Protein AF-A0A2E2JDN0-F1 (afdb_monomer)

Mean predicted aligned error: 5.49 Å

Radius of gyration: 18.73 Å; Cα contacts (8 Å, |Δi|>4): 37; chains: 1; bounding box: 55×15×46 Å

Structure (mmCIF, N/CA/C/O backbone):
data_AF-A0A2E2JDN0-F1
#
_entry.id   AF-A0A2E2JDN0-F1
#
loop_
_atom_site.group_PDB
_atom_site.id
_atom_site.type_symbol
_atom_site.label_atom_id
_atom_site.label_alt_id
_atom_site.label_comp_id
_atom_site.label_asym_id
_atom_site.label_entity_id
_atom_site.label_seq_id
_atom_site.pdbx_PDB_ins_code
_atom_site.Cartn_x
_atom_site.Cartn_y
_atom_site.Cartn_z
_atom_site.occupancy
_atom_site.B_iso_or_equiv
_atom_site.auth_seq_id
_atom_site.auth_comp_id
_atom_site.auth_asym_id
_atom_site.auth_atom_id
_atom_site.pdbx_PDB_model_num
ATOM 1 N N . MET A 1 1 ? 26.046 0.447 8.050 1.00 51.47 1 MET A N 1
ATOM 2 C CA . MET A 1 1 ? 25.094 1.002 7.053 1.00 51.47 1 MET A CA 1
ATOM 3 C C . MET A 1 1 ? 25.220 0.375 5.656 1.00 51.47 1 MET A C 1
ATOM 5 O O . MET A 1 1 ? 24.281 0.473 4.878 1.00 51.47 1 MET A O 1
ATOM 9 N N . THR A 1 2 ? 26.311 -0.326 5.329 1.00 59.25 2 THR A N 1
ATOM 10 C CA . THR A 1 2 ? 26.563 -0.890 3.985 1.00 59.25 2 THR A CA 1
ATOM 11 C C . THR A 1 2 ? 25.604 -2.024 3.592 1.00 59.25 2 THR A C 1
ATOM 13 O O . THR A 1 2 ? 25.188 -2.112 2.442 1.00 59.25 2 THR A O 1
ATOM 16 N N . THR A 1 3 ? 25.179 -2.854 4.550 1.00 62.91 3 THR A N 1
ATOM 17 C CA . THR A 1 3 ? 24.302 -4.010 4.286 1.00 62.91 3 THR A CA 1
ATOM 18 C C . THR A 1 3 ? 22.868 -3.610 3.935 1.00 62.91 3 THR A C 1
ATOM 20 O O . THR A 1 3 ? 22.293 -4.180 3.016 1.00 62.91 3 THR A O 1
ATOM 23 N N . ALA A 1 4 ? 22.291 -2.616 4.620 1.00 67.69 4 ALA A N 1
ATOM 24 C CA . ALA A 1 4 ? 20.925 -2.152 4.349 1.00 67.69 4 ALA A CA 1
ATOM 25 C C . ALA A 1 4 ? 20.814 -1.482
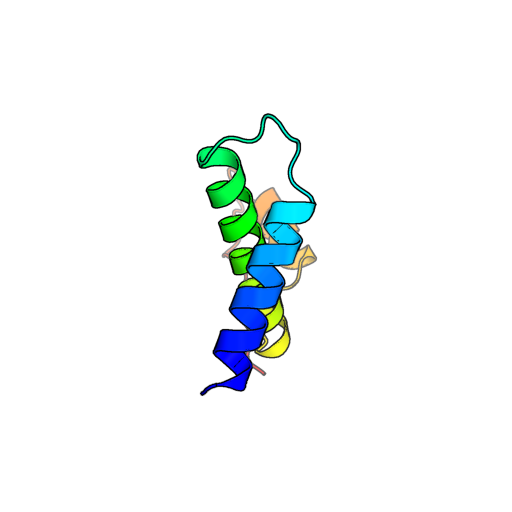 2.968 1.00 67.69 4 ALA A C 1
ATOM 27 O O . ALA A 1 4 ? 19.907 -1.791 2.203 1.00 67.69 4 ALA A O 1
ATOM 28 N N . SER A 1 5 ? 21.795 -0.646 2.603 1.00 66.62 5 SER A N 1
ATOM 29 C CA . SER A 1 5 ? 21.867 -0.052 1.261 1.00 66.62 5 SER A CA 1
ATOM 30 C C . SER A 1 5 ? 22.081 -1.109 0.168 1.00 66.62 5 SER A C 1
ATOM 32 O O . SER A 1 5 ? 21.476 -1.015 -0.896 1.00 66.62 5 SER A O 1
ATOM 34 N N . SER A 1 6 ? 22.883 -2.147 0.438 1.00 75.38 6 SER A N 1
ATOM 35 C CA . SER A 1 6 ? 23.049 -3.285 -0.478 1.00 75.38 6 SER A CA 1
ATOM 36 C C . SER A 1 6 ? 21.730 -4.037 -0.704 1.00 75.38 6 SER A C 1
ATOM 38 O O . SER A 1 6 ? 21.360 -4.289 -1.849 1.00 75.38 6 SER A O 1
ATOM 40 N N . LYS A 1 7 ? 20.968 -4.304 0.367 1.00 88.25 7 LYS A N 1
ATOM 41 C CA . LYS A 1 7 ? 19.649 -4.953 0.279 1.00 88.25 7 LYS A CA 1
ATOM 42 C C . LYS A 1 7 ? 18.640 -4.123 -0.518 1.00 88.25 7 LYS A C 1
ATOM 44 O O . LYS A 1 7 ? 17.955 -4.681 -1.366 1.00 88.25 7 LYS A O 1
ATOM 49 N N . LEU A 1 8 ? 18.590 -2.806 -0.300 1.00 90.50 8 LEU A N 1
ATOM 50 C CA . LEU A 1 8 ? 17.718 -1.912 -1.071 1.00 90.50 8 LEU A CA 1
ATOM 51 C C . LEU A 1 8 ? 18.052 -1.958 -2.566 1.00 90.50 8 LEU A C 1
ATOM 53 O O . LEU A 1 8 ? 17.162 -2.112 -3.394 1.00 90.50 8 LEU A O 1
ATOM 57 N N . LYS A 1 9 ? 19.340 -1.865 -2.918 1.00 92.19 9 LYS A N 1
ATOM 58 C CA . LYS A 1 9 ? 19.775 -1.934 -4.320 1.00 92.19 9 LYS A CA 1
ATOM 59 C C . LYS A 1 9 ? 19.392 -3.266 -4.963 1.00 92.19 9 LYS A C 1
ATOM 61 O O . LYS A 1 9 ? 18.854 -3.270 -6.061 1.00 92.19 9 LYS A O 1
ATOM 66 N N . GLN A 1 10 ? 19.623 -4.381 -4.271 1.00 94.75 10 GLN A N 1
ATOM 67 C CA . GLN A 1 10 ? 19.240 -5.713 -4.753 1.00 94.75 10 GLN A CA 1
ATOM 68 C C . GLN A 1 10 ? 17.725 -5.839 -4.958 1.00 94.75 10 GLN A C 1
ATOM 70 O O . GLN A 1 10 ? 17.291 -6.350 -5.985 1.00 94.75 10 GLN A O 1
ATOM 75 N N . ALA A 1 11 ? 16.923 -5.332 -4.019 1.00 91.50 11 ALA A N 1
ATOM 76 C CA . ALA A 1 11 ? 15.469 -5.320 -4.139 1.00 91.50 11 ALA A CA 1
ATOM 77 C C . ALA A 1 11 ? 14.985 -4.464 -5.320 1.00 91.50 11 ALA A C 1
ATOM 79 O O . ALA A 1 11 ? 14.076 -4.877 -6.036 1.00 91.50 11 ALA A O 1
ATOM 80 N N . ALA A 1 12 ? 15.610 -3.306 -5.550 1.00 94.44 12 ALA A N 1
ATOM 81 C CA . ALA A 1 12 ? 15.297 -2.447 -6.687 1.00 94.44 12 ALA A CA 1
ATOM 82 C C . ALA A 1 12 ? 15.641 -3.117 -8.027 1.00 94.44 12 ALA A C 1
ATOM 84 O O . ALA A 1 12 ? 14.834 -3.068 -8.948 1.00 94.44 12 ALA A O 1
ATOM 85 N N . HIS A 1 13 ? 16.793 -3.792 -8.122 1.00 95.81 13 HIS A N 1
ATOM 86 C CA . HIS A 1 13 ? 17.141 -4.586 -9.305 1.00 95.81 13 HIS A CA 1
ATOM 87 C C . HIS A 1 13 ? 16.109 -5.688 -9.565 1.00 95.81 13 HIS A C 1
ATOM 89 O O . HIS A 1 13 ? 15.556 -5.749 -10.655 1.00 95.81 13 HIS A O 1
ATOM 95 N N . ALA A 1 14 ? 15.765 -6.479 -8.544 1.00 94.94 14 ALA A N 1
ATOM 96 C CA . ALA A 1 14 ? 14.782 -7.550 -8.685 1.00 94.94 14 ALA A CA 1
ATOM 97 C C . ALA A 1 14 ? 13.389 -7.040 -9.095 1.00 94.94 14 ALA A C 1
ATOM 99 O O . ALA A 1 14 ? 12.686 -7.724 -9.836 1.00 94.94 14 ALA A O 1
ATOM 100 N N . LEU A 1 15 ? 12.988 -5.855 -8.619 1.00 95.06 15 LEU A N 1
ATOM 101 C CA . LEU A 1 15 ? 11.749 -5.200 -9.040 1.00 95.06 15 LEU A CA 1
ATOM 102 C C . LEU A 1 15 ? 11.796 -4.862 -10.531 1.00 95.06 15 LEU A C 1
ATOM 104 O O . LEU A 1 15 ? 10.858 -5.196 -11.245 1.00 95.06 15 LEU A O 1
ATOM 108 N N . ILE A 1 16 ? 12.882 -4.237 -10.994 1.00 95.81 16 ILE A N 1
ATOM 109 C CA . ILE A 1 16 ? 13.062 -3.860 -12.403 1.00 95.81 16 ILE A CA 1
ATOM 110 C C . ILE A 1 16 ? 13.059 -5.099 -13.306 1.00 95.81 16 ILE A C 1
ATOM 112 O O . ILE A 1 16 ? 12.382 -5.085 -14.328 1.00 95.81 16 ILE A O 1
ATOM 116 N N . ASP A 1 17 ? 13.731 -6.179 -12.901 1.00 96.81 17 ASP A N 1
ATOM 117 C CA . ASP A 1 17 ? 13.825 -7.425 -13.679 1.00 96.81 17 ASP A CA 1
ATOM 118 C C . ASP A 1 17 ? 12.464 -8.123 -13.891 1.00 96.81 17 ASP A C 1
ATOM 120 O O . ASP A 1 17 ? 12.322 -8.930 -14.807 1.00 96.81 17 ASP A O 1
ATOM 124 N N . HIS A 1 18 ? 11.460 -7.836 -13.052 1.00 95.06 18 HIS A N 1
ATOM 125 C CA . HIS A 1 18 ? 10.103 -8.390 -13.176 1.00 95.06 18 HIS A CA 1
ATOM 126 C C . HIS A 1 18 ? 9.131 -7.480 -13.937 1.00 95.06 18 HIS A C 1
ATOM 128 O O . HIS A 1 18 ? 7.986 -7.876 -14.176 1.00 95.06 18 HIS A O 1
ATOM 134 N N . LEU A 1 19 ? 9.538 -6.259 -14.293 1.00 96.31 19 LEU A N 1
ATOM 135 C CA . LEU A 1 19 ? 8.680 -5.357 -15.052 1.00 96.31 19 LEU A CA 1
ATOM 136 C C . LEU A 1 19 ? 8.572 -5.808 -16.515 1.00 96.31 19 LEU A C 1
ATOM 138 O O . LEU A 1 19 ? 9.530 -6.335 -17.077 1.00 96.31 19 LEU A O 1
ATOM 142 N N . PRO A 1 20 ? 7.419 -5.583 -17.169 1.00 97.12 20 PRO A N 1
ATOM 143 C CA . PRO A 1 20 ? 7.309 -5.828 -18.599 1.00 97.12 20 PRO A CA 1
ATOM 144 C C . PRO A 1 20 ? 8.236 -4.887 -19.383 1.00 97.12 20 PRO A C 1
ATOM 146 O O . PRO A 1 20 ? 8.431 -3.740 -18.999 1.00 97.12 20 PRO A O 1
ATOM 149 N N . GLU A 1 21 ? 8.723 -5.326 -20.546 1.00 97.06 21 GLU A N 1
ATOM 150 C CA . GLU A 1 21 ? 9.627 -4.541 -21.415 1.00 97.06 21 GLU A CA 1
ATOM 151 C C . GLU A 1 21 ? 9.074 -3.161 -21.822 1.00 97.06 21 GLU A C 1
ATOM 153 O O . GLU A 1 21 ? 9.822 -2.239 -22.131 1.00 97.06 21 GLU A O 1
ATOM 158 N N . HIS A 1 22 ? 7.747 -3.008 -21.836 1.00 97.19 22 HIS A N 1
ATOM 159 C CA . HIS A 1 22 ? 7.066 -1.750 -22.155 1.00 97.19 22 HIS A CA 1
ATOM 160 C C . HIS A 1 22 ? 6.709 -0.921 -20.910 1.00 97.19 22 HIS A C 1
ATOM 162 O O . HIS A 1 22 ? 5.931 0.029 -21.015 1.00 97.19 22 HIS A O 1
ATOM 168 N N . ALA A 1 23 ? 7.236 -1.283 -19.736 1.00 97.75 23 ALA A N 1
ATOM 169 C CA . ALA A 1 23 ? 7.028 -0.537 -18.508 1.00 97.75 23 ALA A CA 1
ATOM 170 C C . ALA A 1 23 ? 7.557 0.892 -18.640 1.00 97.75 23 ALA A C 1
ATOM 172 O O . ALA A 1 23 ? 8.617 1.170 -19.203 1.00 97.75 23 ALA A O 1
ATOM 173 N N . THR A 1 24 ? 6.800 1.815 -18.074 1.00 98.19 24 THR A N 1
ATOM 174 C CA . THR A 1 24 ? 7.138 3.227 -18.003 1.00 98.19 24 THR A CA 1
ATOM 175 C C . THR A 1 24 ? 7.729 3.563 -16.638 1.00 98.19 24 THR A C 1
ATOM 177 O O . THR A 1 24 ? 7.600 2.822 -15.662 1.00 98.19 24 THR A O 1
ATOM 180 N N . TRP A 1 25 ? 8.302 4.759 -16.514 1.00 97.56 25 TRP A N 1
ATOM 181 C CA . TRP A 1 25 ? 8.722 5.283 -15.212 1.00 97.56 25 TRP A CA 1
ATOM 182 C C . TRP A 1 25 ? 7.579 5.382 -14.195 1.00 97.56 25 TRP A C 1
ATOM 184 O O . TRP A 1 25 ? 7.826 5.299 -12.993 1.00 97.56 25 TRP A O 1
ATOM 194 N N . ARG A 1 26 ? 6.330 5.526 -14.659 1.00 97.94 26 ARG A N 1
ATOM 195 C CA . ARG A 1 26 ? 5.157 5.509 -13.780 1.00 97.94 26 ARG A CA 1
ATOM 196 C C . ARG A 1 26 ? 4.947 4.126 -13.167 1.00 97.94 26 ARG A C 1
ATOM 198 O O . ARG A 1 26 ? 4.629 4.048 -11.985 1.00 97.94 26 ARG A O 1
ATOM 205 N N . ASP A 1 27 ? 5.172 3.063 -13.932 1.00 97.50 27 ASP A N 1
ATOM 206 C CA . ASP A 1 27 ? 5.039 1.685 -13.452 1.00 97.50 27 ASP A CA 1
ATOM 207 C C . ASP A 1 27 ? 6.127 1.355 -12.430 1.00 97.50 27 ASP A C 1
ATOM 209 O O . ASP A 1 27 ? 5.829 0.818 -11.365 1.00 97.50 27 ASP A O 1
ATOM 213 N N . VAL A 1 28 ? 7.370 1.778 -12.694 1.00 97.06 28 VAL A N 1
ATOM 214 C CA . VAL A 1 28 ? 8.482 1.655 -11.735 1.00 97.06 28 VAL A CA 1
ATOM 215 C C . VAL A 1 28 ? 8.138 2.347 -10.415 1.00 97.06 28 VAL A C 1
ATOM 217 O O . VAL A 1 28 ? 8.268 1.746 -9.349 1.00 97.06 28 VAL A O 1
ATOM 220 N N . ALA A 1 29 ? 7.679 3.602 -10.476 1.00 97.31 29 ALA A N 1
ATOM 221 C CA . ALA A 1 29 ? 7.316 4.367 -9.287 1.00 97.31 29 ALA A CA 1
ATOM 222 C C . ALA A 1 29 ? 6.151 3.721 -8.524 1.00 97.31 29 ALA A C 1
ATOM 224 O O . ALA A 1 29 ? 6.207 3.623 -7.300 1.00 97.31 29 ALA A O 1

▶ [Description of the task]: In the listing above, find the line containing "ATOM 59 C C" and the line containing "ATOM 99 O O", then quote both, plus every line between them, exactly as written.

▶ [Output]:
ATOM 59 C C . LYS A 1 9 ? 19.392 -3.266 -4.963 1.00 92.19 9 LYS A C 1
ATOM 61 O O . LYS A 1 9 ? 18.854 -3.270 -6.061 1.00 92.19 9 LYS A O 1
ATOM 66 N N . GLN A 1 10 ? 19.623 -4.381 -4.271 1.00 94.75 10 GLN A N 1
ATOM 67 C CA . GLN A 1 10 ? 19.240 -5.713 -4.753 1.00 94.75 10 GLN A CA 1
ATOM 68 C C . GLN A 1 10 ? 17.725 -5.839 -4.958 1.00 94.75 10 GLN A C 1
ATOM 70 O O . GLN A 1 10 ? 17.291 -6.350 -5.985 1.00 94.75 10 GLN A O 1
ATOM 75 N N . ALA A 1 11 ? 16.923 -5.332 -4.019 1.00 91.50 11 ALA A N 1
ATOM 76 C CA . ALA A 1 11 ? 15.469 -5.320 -4.139 1.00 91.50 11 ALA A CA 1
ATOM 77 C C . ALA A 1 11 ? 14.985 -4.464 -5.320 1.00 91.50 11 ALA A C 1
ATOM 79 O O . ALA A 1 11 ? 14.076 -4.877 -6.036 1.00 91.50 11 ALA A O 1
ATOM 80 N N . ALA A 1 12 ? 15.610 -3.306 -5.550 1.00 94.44 12 ALA A N 1
ATOM 81 C CA . ALA A 1 12 ? 15.297 -2.447 -6.687 1.00 94.44 12 ALA A CA 1
ATOM 82 C C . ALA A 1 12 ? 15.641 -3.117 -8.027 1.00 94.44 12 ALA A C 1
ATOM 84 O O . ALA A 1 12 ? 14.834 -3.068 -8.948 1.00 94.44 12 ALA A O 1
ATOM 85 N N . HIS A 1 13 ? 16.793 -3.792 -8.122 1.00 95.81 13 HIS A N 1
ATOM 86 C CA . HIS A 1 13 ? 17.141 -4.586 -9.305 1.00 95.81 13 HIS A CA 1
ATOM 87 C C . HIS A 1 13 ? 16.109 -5.688 -9.565 1.00 95.81 13 HIS A C 1
ATOM 89 O O . HIS A 1 13 ? 15.556 -5.749 -10.655 1.00 95.81 13 HIS A O 1
ATOM 95 N N . ALA A 1 14 ? 15.765 -6.479 -8.544 1.00 94.94 14 ALA A N 1
ATOM 96 C CA . ALA A 1 14 ? 14.782 -7.550 -8.685 1.00 94.94 14 ALA A CA 1
ATOM 97 C C . ALA A 1 14 ? 13.389 -7.040 -9.095 1.00 94.94 14 ALA A C 1
ATOM 99 O O . ALA A 1 14 ? 12.686 -7.724 -9.836 1.00 94.94 14 ALA A O 1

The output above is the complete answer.